A Specification of a Note-Taking Program

2022-02-19

I recently watched Conrad Barski’s video introducing zek, a program he wrote to take Zettelkasten-style notes on the command line.

This is the perfect spur to a programming project: another, already perfectly fine, program that does almost what you want but not exactly. In my case, I was intrigued by the idea of a Zettelkasten-style note-taking app on the command line, but the whole line-editor approach seemed to me to be a bridge too far. So of course I started thinking about how I’d write my own.

I came up with an idea that I like, and that is extremely simple, deferring as much as possible to my text editor, and could conceivably be written as a single shell script calling widely-available tools.

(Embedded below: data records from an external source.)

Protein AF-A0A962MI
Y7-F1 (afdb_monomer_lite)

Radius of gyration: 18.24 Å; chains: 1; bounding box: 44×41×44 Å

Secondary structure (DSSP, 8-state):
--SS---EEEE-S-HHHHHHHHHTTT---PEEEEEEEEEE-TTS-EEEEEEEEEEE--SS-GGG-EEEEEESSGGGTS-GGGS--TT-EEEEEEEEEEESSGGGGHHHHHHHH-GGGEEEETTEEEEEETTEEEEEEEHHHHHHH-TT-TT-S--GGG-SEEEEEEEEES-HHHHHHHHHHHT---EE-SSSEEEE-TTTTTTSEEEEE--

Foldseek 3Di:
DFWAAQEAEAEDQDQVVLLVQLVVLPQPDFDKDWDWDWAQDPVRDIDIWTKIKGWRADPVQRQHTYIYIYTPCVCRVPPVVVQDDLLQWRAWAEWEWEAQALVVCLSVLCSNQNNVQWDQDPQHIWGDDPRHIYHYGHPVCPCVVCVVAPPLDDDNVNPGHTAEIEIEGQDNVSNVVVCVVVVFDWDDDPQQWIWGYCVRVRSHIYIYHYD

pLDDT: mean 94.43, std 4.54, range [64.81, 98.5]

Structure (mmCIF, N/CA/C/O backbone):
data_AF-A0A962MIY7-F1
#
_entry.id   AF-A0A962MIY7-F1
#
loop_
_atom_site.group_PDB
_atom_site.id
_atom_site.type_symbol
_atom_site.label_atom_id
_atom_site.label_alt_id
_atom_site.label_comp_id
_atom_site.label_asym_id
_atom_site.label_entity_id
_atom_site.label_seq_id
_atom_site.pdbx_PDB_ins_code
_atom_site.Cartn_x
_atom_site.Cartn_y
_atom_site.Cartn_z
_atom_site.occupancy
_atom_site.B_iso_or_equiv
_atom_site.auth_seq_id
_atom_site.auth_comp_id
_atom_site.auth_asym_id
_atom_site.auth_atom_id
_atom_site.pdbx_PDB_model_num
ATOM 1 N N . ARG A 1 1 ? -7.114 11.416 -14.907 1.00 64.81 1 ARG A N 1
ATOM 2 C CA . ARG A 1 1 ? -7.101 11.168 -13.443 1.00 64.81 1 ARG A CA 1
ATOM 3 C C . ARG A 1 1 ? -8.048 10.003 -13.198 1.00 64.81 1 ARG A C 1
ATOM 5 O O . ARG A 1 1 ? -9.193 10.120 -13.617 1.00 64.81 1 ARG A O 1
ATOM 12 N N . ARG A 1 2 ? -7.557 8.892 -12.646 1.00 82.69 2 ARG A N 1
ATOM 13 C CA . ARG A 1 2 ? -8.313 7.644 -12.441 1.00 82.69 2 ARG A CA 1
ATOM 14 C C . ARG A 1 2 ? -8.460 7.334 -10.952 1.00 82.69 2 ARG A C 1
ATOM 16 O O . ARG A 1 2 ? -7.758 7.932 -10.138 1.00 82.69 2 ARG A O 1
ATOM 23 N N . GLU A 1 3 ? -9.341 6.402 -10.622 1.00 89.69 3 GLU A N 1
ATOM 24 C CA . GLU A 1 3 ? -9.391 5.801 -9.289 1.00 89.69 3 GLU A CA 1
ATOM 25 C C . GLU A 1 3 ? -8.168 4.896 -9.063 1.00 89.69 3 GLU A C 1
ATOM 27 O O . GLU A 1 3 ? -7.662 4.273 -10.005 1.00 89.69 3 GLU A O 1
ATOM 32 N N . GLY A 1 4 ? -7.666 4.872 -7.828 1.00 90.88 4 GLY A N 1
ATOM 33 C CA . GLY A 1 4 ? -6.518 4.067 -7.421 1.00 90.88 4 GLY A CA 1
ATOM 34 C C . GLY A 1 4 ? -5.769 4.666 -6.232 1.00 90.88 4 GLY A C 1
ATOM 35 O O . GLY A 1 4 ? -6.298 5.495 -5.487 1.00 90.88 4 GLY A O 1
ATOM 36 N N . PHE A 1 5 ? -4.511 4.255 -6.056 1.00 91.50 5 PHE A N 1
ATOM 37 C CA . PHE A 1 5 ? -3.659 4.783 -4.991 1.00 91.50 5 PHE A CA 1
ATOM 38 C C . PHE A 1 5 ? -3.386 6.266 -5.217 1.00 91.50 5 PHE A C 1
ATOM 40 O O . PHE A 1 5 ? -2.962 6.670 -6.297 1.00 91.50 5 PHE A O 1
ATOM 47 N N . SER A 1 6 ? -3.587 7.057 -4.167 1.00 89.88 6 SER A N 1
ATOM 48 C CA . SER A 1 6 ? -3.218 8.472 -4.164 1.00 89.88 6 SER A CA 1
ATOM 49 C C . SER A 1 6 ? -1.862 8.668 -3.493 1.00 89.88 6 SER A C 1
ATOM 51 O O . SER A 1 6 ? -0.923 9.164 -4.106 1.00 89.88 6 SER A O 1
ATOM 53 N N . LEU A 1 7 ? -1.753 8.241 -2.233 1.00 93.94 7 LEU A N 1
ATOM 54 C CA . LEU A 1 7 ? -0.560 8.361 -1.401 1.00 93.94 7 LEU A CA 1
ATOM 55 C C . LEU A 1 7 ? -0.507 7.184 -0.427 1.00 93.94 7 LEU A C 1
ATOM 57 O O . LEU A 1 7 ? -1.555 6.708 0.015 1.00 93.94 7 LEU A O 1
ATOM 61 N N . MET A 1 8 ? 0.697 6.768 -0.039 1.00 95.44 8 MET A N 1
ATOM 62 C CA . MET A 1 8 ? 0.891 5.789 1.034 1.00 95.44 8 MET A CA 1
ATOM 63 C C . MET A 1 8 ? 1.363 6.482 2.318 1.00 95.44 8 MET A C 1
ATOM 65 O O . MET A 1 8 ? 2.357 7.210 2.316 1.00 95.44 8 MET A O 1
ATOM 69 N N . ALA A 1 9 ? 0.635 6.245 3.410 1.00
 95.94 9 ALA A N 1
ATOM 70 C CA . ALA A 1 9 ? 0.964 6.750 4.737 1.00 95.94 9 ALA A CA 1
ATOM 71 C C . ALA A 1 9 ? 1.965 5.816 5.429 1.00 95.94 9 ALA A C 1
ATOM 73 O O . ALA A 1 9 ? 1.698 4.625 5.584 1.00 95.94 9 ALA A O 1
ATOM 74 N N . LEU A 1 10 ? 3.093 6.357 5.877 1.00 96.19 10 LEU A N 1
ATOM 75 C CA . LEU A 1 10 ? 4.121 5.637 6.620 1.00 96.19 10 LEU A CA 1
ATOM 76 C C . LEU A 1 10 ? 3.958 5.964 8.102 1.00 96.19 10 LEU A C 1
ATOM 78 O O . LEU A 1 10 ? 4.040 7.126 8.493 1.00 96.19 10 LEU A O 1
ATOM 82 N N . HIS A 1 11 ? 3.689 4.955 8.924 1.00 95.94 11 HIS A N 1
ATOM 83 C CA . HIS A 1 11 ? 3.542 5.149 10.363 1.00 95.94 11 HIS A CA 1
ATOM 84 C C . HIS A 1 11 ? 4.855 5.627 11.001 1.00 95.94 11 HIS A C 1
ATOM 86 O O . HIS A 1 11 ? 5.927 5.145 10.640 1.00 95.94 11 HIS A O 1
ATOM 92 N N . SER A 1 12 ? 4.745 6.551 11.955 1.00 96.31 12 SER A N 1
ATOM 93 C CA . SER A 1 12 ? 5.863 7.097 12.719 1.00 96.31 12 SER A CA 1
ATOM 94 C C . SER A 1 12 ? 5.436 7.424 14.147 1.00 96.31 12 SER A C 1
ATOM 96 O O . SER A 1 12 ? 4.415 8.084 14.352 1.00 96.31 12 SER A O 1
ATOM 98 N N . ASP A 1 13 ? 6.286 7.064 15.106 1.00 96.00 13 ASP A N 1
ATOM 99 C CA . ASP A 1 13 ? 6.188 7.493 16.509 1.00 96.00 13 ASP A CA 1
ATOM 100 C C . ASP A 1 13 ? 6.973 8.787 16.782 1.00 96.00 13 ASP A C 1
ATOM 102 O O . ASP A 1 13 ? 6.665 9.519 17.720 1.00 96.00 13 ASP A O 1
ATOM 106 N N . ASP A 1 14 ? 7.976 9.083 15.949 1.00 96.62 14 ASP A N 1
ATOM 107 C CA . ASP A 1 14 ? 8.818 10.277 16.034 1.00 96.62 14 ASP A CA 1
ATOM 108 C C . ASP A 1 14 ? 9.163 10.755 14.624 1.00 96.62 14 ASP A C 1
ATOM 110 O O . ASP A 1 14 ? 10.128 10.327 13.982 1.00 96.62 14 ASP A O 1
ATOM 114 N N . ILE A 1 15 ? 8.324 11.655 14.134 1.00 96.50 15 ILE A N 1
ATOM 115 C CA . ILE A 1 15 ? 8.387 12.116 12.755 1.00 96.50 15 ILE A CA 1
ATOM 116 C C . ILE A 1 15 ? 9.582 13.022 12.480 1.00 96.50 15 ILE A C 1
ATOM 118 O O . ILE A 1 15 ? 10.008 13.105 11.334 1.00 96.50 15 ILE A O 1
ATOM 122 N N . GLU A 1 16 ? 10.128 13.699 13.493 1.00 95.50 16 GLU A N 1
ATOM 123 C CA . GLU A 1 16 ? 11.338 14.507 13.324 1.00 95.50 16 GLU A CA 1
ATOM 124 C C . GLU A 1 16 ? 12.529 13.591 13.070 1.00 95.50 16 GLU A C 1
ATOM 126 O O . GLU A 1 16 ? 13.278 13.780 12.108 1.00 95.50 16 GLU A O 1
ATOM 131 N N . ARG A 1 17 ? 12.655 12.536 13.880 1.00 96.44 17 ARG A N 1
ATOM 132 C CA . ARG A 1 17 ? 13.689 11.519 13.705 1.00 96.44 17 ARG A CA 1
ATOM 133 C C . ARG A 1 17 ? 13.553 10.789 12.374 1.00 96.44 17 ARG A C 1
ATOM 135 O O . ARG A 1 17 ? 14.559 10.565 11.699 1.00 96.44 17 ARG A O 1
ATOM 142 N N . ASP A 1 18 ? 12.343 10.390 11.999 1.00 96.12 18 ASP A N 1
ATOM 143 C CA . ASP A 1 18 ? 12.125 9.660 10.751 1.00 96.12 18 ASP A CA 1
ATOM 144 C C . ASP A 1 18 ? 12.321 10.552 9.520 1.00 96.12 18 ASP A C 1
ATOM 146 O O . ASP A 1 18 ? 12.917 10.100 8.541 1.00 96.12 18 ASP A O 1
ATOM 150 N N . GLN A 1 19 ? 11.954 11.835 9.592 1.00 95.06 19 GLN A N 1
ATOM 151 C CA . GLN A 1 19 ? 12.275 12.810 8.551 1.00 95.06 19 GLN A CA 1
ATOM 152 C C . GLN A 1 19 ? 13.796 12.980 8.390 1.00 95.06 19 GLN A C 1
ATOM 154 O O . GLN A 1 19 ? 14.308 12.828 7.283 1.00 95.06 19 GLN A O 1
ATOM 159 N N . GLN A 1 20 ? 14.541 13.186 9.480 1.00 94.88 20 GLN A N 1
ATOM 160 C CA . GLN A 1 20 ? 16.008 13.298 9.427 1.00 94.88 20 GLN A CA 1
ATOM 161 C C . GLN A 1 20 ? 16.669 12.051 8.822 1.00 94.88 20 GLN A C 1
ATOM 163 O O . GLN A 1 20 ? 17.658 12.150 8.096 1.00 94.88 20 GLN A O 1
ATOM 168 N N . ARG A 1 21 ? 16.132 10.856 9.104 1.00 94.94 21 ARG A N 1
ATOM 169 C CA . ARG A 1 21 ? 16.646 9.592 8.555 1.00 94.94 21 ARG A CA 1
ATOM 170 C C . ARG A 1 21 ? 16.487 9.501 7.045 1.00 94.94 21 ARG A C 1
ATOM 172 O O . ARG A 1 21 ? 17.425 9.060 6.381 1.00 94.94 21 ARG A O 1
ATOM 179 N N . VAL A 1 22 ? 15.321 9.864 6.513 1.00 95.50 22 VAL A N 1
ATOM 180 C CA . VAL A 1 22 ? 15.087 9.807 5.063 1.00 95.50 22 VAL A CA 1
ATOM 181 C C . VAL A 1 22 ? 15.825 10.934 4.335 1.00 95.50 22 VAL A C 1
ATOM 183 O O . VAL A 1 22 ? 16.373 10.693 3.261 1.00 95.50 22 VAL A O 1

I thought about it during a couple showers, and then I wrote a Pantagruel spec for what I came up with. I reproduce that here.

🙟

module ZK.

Notes on a note-taking system, inspired by Zettelkasten.

Line ⇐ String.
Note ⇐ [Line].

The basic operation we’re describing is indexing: taking all the notes in our set and updating them with references to other notes. That’s all this system does; the notes themselves can be written and read with a standard text editor, and most text editors have a “go to file” procedure, so even the navigation from note to note can be done within the editor.

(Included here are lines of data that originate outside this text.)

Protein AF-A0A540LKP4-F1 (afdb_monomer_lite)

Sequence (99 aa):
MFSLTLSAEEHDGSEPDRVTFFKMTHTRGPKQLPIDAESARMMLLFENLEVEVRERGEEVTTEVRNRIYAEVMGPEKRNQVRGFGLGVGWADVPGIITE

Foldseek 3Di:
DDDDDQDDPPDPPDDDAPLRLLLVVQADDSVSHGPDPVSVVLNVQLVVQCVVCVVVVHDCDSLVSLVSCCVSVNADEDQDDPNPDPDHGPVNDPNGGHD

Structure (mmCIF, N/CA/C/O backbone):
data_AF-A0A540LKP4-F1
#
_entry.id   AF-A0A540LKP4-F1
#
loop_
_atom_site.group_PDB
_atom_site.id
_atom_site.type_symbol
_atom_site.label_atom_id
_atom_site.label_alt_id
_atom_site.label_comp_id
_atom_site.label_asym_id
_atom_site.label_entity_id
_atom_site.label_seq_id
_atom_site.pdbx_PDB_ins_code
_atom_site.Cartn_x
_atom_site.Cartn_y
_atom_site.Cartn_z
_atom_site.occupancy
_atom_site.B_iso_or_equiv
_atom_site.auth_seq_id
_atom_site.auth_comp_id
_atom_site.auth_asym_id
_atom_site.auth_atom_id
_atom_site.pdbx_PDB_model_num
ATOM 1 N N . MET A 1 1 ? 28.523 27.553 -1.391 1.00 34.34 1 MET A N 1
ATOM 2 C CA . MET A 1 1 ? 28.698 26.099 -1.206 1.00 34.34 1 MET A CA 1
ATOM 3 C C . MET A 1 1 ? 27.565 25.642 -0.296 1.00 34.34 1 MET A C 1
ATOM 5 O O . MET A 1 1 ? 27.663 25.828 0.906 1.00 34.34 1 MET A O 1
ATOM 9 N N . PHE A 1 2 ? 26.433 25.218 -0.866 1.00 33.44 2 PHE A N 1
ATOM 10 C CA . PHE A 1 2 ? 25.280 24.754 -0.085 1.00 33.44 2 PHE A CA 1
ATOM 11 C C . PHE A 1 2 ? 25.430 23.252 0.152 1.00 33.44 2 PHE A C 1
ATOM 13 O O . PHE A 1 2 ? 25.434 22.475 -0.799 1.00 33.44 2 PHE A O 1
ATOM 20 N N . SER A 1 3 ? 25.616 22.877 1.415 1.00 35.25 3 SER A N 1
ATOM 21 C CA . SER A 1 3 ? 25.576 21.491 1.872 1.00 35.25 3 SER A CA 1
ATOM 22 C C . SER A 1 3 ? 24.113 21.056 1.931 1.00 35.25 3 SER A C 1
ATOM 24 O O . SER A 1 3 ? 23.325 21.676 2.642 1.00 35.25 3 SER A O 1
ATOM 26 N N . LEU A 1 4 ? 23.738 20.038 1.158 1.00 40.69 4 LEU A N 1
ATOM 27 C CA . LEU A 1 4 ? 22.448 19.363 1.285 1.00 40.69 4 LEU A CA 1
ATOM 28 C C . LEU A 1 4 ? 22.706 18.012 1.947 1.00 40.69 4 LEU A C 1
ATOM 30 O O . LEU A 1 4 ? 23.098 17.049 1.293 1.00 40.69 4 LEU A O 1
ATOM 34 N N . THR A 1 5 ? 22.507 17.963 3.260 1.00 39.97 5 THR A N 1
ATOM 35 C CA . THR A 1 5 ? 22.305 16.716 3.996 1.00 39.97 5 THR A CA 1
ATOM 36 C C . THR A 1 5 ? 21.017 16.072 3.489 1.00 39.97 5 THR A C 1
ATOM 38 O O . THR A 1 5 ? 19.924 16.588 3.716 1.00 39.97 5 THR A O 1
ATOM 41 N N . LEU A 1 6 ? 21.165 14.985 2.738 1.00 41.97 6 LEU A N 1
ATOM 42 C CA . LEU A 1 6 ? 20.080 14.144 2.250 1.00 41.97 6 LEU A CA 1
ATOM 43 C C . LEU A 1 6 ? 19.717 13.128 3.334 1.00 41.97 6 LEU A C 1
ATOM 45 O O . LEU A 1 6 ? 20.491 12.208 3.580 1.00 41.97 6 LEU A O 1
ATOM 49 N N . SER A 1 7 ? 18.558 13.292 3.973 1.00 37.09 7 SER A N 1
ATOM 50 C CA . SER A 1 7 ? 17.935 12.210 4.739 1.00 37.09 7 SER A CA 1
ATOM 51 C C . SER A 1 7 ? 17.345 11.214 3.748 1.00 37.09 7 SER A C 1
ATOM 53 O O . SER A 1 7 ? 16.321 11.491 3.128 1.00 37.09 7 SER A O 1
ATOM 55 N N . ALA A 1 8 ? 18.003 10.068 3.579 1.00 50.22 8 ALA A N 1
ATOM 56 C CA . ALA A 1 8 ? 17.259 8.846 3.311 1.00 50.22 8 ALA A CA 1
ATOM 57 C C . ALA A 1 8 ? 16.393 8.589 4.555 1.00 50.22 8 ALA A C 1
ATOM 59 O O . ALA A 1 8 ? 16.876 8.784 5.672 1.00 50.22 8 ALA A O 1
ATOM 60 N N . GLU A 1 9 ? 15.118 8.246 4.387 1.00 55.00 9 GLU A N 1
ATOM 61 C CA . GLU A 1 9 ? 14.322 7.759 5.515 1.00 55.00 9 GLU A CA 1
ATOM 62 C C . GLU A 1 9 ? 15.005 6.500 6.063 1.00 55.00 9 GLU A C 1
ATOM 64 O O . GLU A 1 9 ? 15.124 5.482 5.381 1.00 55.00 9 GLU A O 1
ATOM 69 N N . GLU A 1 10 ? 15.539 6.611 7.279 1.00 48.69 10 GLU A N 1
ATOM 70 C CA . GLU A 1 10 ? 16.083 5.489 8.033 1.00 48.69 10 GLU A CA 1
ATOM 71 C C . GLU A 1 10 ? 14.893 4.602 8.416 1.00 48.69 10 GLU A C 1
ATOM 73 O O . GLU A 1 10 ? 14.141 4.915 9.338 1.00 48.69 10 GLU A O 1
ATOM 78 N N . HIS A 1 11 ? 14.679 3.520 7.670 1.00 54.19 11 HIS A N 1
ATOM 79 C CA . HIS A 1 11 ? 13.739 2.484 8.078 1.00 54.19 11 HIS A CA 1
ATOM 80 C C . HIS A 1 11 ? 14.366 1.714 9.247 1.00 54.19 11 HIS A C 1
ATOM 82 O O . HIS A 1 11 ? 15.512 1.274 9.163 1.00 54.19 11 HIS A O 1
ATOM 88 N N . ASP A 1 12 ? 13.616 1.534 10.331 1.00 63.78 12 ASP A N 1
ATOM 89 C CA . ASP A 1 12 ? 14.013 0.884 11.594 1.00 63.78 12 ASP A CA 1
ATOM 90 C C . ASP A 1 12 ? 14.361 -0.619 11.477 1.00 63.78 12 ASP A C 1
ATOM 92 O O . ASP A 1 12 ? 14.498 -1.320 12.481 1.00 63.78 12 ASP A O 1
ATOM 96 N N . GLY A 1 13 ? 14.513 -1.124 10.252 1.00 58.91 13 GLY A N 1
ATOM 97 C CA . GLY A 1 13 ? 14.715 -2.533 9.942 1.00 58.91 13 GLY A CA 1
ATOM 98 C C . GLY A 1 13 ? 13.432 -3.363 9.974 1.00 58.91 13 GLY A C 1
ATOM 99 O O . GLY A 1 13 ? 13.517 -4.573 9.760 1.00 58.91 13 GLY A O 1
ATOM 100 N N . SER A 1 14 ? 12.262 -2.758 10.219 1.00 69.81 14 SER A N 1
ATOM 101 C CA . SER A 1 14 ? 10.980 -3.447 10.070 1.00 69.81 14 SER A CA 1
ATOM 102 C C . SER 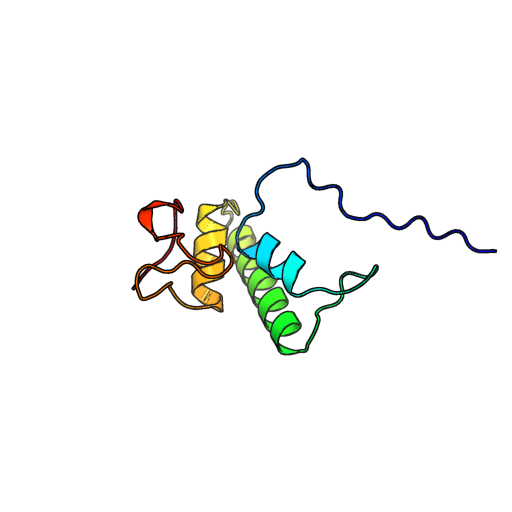A 1 14 ? 10.674 -3.742 8.602 1.00 69.81 14 SER A C 1
ATOM 104 O O . SER A 1 14 ? 11.068 -3.014 7.686 1.00 69.81 14 SER A O 1
ATOM 106 N N . GLU A 1 15 ? 9.983 -4.857 8.374 1.00 77.69 15 GLU 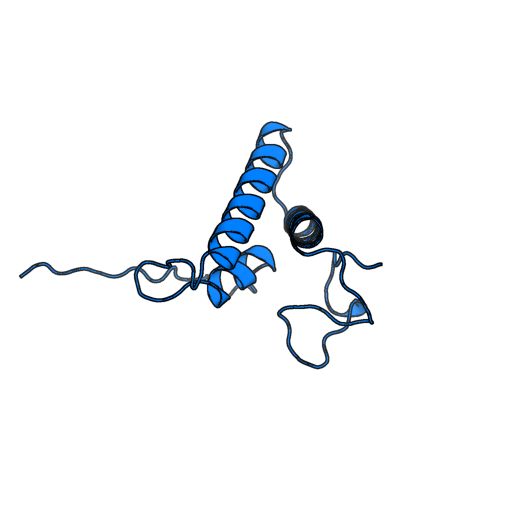A N 1
ATOM 107 C CA . GLU A 1 15 ? 9.500 -5.214 7.047 1.00 77.69 15 GLU A CA 1
ATOM 108 C C . GLU A 1 15 ? 8.430 -4.198 6.615 1.00 77.69 15 GLU A C 1
ATOM 110 O O . GLU A 1 15 ? 7.439 -4.018 7.332 1.00 77.69 15 GLU A O 1
ATOM 115 N N . PRO A 1 16 ? 8.614 -3.499 5.479 1.00 82.94 16 PRO A N 1
ATOM 116 C CA . PRO A 1 16 ? 7.657 -2.497 5.044 1.00 82.94 16 PRO A CA 1
ATOM 117 C C . PRO A 1 16 ? 6.334 -3.161 4.660 1.00 82.94 16 PRO A C 1
ATOM 119 O O . PRO A 1 16 ? 6.307 -4.194 3.990 1.00 82.94 16 PRO A O 1
ATOM 122 N N . ASP A 1 17 ? 5.218 -2.520 5.010 1.00 87.31 17 ASP A N 1
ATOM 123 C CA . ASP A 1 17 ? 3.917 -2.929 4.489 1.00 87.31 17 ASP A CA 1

The only thing it needs help with is finding the connections between notes.

index notes: [Note].

Indexing does two things:

It updates each note, in place. All backlinks to each note are placed at the beginning of it, and all references contained within it are placed at the end.

all n: notes ⇒
nʹ = backlinks n + body n + references n
and name nʹ = name n.

It maintains an Index. Indices aren’t notes - they aren’t affected by indexing, in particular. They are simply a list of links to each note in the set, ordered by creation time.

some1 i: Index ⇒
   all n: notesʹ ⇒ ref-note n in i
   and all (n, m): notesʹ ⇒
      created-at n < created-at m → i (ref-note n) < i (ref-note m).

;

Index ⇐ [Line].

A Reference is a line of text that’s read and written by the system. Both backlinks and (forward) references are simply collections of References.

Reference ⇐ Line.
backlinks n: Note ⇒ {Reference}.
references n: Note ⇒ [Reference].

name n: Note ⇒ String.
body n: Note ⇒ [Line].
created-at n: Note ⇒ Date.

ref s: String ⇒ Reference.
ref-note n: Note ⇒ Reference.

To refer to a given name, we simply insert a line with a recognized string in front of it, followed by the name. For instance: %ref:scifi\ authors. In particular, it’s important to escape any delimiters in the name; this is to allow the “go to file under cursor” command to recognize the whole name rather than the first part, in the case of names with spaces.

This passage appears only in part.